In this case, we have the following information:
- The angle x is 60 degrees.
- The angle inside the box marked as 90 is 90 degrees.
Let's label the two sides adjacent to angle x as a and b, and the side opposite to angle x as c.
Since the angle opposite side d is not given, we need to find a way to relate it to the given angles and sides in the triangle.
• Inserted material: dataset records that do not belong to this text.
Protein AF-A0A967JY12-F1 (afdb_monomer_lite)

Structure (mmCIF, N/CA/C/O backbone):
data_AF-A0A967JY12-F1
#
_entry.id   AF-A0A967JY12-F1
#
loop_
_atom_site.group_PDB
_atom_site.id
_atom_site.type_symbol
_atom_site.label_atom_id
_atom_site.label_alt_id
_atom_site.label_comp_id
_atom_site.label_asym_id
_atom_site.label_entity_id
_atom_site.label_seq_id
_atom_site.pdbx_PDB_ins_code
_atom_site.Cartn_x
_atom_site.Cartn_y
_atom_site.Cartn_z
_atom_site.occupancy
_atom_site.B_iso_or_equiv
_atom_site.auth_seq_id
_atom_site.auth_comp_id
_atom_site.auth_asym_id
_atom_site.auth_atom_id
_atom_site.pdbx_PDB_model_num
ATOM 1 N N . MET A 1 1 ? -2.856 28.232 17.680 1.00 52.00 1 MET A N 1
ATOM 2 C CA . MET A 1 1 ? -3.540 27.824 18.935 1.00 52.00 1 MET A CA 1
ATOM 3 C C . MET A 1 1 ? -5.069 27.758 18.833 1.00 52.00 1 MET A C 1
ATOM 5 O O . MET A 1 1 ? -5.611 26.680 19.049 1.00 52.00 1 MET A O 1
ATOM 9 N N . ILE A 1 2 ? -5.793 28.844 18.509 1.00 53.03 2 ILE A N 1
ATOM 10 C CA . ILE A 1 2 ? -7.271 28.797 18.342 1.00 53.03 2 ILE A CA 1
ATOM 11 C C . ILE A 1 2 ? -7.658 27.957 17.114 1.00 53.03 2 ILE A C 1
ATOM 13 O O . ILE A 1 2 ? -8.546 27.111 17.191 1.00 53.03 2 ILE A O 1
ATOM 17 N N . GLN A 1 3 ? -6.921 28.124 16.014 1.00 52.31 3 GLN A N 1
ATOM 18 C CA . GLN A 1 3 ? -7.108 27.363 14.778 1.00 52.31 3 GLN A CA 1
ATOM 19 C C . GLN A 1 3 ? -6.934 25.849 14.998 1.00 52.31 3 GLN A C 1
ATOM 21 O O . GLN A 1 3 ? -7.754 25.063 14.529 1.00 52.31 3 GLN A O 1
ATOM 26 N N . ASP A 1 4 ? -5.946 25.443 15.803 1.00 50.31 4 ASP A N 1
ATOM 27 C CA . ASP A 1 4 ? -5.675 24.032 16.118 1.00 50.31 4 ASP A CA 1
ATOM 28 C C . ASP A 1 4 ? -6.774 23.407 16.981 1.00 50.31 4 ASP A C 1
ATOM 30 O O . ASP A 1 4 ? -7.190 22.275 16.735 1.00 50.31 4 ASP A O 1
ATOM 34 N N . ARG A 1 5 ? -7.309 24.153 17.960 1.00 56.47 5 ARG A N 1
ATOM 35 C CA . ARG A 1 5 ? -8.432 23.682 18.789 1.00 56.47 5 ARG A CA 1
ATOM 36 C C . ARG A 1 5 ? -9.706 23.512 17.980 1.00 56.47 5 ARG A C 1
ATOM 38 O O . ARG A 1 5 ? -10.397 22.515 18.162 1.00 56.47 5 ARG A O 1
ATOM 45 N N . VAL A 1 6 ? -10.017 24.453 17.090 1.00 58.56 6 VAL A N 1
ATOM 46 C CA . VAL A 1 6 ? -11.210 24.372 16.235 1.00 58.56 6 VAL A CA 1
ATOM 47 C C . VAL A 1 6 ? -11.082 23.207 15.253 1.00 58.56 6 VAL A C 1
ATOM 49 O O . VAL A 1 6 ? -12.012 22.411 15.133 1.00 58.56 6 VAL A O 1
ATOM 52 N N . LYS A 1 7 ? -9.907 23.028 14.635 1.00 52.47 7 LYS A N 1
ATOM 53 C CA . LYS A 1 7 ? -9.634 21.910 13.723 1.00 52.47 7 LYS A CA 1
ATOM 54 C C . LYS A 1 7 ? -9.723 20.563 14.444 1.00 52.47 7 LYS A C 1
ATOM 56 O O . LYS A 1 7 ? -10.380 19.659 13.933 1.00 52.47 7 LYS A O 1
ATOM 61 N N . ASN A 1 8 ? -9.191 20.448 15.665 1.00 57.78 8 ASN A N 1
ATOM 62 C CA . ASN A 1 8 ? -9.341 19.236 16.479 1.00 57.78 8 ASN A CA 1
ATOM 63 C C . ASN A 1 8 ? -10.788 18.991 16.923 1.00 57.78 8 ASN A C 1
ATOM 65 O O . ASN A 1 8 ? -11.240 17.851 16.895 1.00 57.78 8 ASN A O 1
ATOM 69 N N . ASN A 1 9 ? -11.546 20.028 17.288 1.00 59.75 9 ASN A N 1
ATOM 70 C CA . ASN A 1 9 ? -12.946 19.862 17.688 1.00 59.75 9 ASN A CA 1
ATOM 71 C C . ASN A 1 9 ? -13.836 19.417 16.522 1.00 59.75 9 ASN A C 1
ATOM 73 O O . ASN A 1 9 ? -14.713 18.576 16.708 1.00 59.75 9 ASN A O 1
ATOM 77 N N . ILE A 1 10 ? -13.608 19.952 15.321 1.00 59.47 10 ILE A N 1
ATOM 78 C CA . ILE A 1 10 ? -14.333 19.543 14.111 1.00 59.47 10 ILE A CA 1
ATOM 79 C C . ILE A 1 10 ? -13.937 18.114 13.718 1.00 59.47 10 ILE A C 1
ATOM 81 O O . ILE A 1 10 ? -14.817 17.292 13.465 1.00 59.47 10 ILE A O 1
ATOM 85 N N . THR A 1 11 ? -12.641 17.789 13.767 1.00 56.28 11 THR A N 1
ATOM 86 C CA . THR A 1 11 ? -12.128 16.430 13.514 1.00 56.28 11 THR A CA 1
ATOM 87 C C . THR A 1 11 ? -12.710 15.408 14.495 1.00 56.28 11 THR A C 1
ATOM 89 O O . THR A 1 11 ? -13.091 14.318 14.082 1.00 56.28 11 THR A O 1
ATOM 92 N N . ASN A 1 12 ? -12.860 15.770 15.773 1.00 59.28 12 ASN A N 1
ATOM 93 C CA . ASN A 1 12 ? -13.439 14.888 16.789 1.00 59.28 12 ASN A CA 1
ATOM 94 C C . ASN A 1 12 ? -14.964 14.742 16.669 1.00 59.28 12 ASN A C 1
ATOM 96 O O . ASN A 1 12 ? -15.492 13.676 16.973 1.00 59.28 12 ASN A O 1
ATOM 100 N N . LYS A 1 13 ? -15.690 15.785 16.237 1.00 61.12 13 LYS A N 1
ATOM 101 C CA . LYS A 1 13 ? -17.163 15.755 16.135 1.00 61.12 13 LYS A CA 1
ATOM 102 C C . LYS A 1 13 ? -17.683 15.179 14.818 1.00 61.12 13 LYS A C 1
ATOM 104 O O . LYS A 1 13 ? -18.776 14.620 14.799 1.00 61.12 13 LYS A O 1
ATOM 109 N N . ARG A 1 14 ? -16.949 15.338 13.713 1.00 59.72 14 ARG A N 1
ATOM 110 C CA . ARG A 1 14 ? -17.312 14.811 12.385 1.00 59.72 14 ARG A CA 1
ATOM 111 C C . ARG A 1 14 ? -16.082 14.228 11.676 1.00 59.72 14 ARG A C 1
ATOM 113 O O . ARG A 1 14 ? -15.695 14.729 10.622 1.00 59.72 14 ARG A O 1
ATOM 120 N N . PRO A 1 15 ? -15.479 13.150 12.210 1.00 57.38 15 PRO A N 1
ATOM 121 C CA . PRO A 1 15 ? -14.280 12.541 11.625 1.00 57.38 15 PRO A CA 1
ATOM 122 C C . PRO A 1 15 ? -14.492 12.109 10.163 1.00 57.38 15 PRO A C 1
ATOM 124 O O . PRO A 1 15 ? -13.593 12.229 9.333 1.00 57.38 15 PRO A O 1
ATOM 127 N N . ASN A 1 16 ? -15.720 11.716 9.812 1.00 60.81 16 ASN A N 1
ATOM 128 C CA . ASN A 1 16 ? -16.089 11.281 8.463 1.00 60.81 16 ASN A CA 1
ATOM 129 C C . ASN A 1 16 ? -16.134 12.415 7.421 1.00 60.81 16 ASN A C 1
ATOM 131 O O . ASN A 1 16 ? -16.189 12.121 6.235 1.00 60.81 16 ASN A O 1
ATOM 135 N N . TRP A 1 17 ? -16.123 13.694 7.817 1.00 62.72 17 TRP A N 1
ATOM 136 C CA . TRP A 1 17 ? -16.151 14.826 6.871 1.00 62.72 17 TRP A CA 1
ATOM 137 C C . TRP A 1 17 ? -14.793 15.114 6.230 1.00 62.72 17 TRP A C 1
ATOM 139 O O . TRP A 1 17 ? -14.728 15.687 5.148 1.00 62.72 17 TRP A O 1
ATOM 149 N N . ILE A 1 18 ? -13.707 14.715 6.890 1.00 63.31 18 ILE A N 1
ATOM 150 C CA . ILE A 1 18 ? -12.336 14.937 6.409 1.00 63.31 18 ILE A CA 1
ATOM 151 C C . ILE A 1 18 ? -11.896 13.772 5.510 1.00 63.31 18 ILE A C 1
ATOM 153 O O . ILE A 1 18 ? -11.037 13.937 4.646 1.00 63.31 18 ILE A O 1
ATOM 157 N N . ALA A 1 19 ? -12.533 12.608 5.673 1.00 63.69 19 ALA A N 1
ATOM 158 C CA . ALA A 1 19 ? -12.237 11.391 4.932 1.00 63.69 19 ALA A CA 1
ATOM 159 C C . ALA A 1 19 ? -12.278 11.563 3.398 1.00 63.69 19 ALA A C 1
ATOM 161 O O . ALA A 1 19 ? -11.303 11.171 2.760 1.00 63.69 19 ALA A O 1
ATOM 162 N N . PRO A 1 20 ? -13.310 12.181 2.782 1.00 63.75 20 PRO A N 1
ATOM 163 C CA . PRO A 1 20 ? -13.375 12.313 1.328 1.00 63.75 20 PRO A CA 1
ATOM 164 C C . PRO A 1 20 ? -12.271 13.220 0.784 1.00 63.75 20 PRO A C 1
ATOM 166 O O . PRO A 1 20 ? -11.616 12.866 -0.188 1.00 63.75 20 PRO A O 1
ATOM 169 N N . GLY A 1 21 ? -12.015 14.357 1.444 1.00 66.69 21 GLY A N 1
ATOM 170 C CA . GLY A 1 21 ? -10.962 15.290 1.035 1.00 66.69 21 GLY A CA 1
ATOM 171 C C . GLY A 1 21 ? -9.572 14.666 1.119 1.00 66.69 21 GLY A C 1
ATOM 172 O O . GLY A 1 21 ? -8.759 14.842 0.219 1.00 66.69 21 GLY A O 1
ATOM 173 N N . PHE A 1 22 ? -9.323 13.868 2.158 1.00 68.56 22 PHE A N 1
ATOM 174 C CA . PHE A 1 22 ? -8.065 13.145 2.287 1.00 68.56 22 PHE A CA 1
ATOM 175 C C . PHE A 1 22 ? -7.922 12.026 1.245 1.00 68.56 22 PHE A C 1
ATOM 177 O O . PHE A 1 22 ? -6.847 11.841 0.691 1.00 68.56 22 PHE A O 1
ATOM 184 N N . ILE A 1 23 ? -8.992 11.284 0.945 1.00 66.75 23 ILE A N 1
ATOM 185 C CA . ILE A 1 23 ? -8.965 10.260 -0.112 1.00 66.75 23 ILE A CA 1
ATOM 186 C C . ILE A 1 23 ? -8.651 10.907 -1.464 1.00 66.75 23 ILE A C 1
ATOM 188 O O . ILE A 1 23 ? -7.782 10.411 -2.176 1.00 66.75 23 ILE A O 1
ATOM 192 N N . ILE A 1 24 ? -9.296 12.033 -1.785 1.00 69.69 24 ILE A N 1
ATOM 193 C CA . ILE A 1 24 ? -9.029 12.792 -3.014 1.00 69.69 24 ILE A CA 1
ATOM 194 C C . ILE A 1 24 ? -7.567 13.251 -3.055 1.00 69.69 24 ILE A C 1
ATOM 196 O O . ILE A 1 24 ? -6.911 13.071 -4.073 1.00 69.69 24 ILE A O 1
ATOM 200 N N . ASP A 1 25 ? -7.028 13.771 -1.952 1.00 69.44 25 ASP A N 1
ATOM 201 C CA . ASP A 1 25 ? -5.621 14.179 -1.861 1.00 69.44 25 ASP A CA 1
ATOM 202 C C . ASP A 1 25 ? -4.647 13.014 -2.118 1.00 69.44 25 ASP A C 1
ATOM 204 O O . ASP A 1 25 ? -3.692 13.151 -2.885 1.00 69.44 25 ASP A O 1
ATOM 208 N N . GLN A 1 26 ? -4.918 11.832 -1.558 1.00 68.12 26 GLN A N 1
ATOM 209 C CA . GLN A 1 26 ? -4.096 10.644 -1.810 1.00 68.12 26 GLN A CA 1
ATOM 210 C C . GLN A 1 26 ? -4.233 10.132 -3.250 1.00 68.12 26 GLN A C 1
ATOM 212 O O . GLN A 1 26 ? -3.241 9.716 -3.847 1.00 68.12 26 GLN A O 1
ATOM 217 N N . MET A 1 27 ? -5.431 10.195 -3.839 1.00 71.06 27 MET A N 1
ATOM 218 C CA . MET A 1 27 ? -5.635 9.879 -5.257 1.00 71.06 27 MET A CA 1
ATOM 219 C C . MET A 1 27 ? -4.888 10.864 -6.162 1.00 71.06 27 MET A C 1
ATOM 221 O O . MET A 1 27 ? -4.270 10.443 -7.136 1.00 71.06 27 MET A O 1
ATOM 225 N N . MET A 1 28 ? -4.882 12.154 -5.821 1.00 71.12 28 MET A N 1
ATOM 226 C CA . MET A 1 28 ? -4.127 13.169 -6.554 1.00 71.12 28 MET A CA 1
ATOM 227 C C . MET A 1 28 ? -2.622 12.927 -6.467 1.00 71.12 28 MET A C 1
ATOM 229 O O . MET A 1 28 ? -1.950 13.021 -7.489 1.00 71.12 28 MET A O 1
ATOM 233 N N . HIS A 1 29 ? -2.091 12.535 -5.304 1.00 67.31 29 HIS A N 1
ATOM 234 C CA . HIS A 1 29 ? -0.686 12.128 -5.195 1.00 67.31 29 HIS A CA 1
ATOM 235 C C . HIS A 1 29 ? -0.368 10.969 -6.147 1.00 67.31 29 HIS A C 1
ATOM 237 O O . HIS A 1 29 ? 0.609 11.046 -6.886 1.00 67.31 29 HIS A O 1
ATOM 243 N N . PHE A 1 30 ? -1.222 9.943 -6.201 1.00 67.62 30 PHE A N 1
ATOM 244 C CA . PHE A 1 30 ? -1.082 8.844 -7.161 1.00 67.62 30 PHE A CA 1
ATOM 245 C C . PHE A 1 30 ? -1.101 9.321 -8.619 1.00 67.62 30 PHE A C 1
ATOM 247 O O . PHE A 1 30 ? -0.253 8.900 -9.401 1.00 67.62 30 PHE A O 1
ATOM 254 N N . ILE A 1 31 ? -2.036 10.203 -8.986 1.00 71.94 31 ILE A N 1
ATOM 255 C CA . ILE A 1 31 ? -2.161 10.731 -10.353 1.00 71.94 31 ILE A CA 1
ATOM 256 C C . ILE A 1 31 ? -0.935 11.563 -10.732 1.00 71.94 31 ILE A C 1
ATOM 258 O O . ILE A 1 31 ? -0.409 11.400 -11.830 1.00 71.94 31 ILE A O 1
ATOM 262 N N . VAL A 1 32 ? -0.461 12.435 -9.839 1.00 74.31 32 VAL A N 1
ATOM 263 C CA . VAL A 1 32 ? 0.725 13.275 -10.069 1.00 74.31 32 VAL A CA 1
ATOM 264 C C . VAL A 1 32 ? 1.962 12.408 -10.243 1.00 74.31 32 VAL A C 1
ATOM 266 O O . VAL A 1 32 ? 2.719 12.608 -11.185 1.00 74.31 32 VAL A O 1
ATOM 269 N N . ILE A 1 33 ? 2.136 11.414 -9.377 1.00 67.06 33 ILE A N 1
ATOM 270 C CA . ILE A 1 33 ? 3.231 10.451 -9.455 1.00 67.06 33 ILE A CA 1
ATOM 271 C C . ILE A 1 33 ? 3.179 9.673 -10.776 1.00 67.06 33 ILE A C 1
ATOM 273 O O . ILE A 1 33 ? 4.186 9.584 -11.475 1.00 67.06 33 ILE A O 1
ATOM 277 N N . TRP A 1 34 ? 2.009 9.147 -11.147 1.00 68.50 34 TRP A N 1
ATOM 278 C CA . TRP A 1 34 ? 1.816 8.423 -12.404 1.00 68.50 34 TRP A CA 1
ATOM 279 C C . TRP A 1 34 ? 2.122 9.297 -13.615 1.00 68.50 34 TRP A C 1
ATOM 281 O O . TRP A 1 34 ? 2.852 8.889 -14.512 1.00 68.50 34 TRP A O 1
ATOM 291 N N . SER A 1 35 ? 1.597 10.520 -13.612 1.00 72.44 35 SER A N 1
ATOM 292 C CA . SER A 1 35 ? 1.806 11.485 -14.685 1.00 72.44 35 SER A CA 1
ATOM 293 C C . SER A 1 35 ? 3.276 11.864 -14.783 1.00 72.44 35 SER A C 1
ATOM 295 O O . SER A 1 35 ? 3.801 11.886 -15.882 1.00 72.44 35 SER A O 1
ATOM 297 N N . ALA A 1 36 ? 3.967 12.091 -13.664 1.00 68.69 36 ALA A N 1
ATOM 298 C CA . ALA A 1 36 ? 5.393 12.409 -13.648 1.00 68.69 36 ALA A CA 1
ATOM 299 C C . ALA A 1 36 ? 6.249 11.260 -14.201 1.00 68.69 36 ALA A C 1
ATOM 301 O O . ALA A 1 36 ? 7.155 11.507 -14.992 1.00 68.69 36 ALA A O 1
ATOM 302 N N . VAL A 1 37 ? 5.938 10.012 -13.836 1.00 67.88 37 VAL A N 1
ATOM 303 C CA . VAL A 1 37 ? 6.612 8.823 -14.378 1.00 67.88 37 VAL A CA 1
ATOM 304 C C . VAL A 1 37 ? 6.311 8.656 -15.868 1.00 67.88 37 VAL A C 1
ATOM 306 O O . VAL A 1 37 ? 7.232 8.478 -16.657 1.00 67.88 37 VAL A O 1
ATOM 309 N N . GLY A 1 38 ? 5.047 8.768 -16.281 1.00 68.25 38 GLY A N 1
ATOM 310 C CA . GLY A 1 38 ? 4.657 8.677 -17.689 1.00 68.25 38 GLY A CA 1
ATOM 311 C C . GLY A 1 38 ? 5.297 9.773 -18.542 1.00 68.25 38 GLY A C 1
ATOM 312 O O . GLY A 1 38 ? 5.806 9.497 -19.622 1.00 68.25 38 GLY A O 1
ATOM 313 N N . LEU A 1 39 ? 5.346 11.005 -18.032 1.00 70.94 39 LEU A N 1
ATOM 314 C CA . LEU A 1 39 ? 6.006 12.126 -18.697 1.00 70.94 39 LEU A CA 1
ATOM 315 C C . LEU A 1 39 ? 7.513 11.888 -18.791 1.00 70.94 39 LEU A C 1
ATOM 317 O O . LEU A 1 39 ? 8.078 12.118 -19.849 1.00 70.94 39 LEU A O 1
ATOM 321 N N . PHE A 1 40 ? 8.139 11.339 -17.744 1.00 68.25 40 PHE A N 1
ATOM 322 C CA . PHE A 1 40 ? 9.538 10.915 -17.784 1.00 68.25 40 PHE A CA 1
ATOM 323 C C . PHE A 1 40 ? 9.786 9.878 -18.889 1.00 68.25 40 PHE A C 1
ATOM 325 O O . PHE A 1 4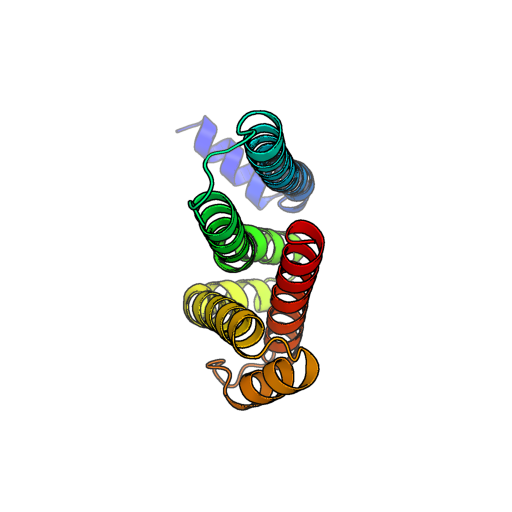0 ? 10.724 10.042 -19.662 1.00 68.25 40 PHE A O 1
ATOM 332 N N . PHE A 1 41 ? 8.935 8.860 -19.038 1.00 67.06 41 PHE A N 1
ATOM 333 C CA . PHE A 1 41 ? 9.056 7.892 -20.138 1.00 67.06 41 PHE A CA 1
ATOM 334 C C . PHE A 1 41 ? 8.868 8.526 -21.522 1.00 67.06 41 PHE A C 1
ATOM 336 O O . PHE A 1 41 ? 9.566 8.148 -22.455 1.00 67.06 41 PHE A O 1
ATOM 343 N N . LEU A 1 42 ? 7.967 9.503 -21.654 1.00 68.12 42 LEU A N 1
ATOM 344 C CA . LEU A 1 42 ? 7.704 10.196 -22.920 1.00 68.12 42 LEU A CA 1
ATOM 345 C C . LEU A 1 42 ? 8.796 11.205 -23.303 1.00 68.12 42 LEU A C 1
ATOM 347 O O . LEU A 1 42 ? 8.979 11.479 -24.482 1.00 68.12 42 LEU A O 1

Using the sine function, we can find the length of side a:
sin(angle) = opposite/hypotenuse
sin(60) = a/x
a = x * sin(60)
Using the cosine function, we can find the length of side b:
cos(angle) = adjacent/hypotenuse
cos(60) = b/x
b = x * cos(60)
Now, using the Pythagorean theorem, we can find the length of side c:
c^2 = a^2 + b^2
c^2 = (x * sin(60))^2 + (x * cos(60))^2
c^2 = x^2 * sin^2(60) + x^2 * cos^2(60)
Since sin^2(60) + cos^2(60) = 1, the equation simplifies:
c^2 = x^2 * 1
c = x
Finally, we have the relation between side c and side d:
c = d + b
Substituting the values we found for c and b:
x = d + (x * cos(60))
Now we can solve for d:
d = x - (x * cos(60))
d = x * (1 - cos(60))
Substituting x = 60 degrees:
d = 60 * (1 - cos(60))
Using a calculator, we can evaluate the expression and find the value of d.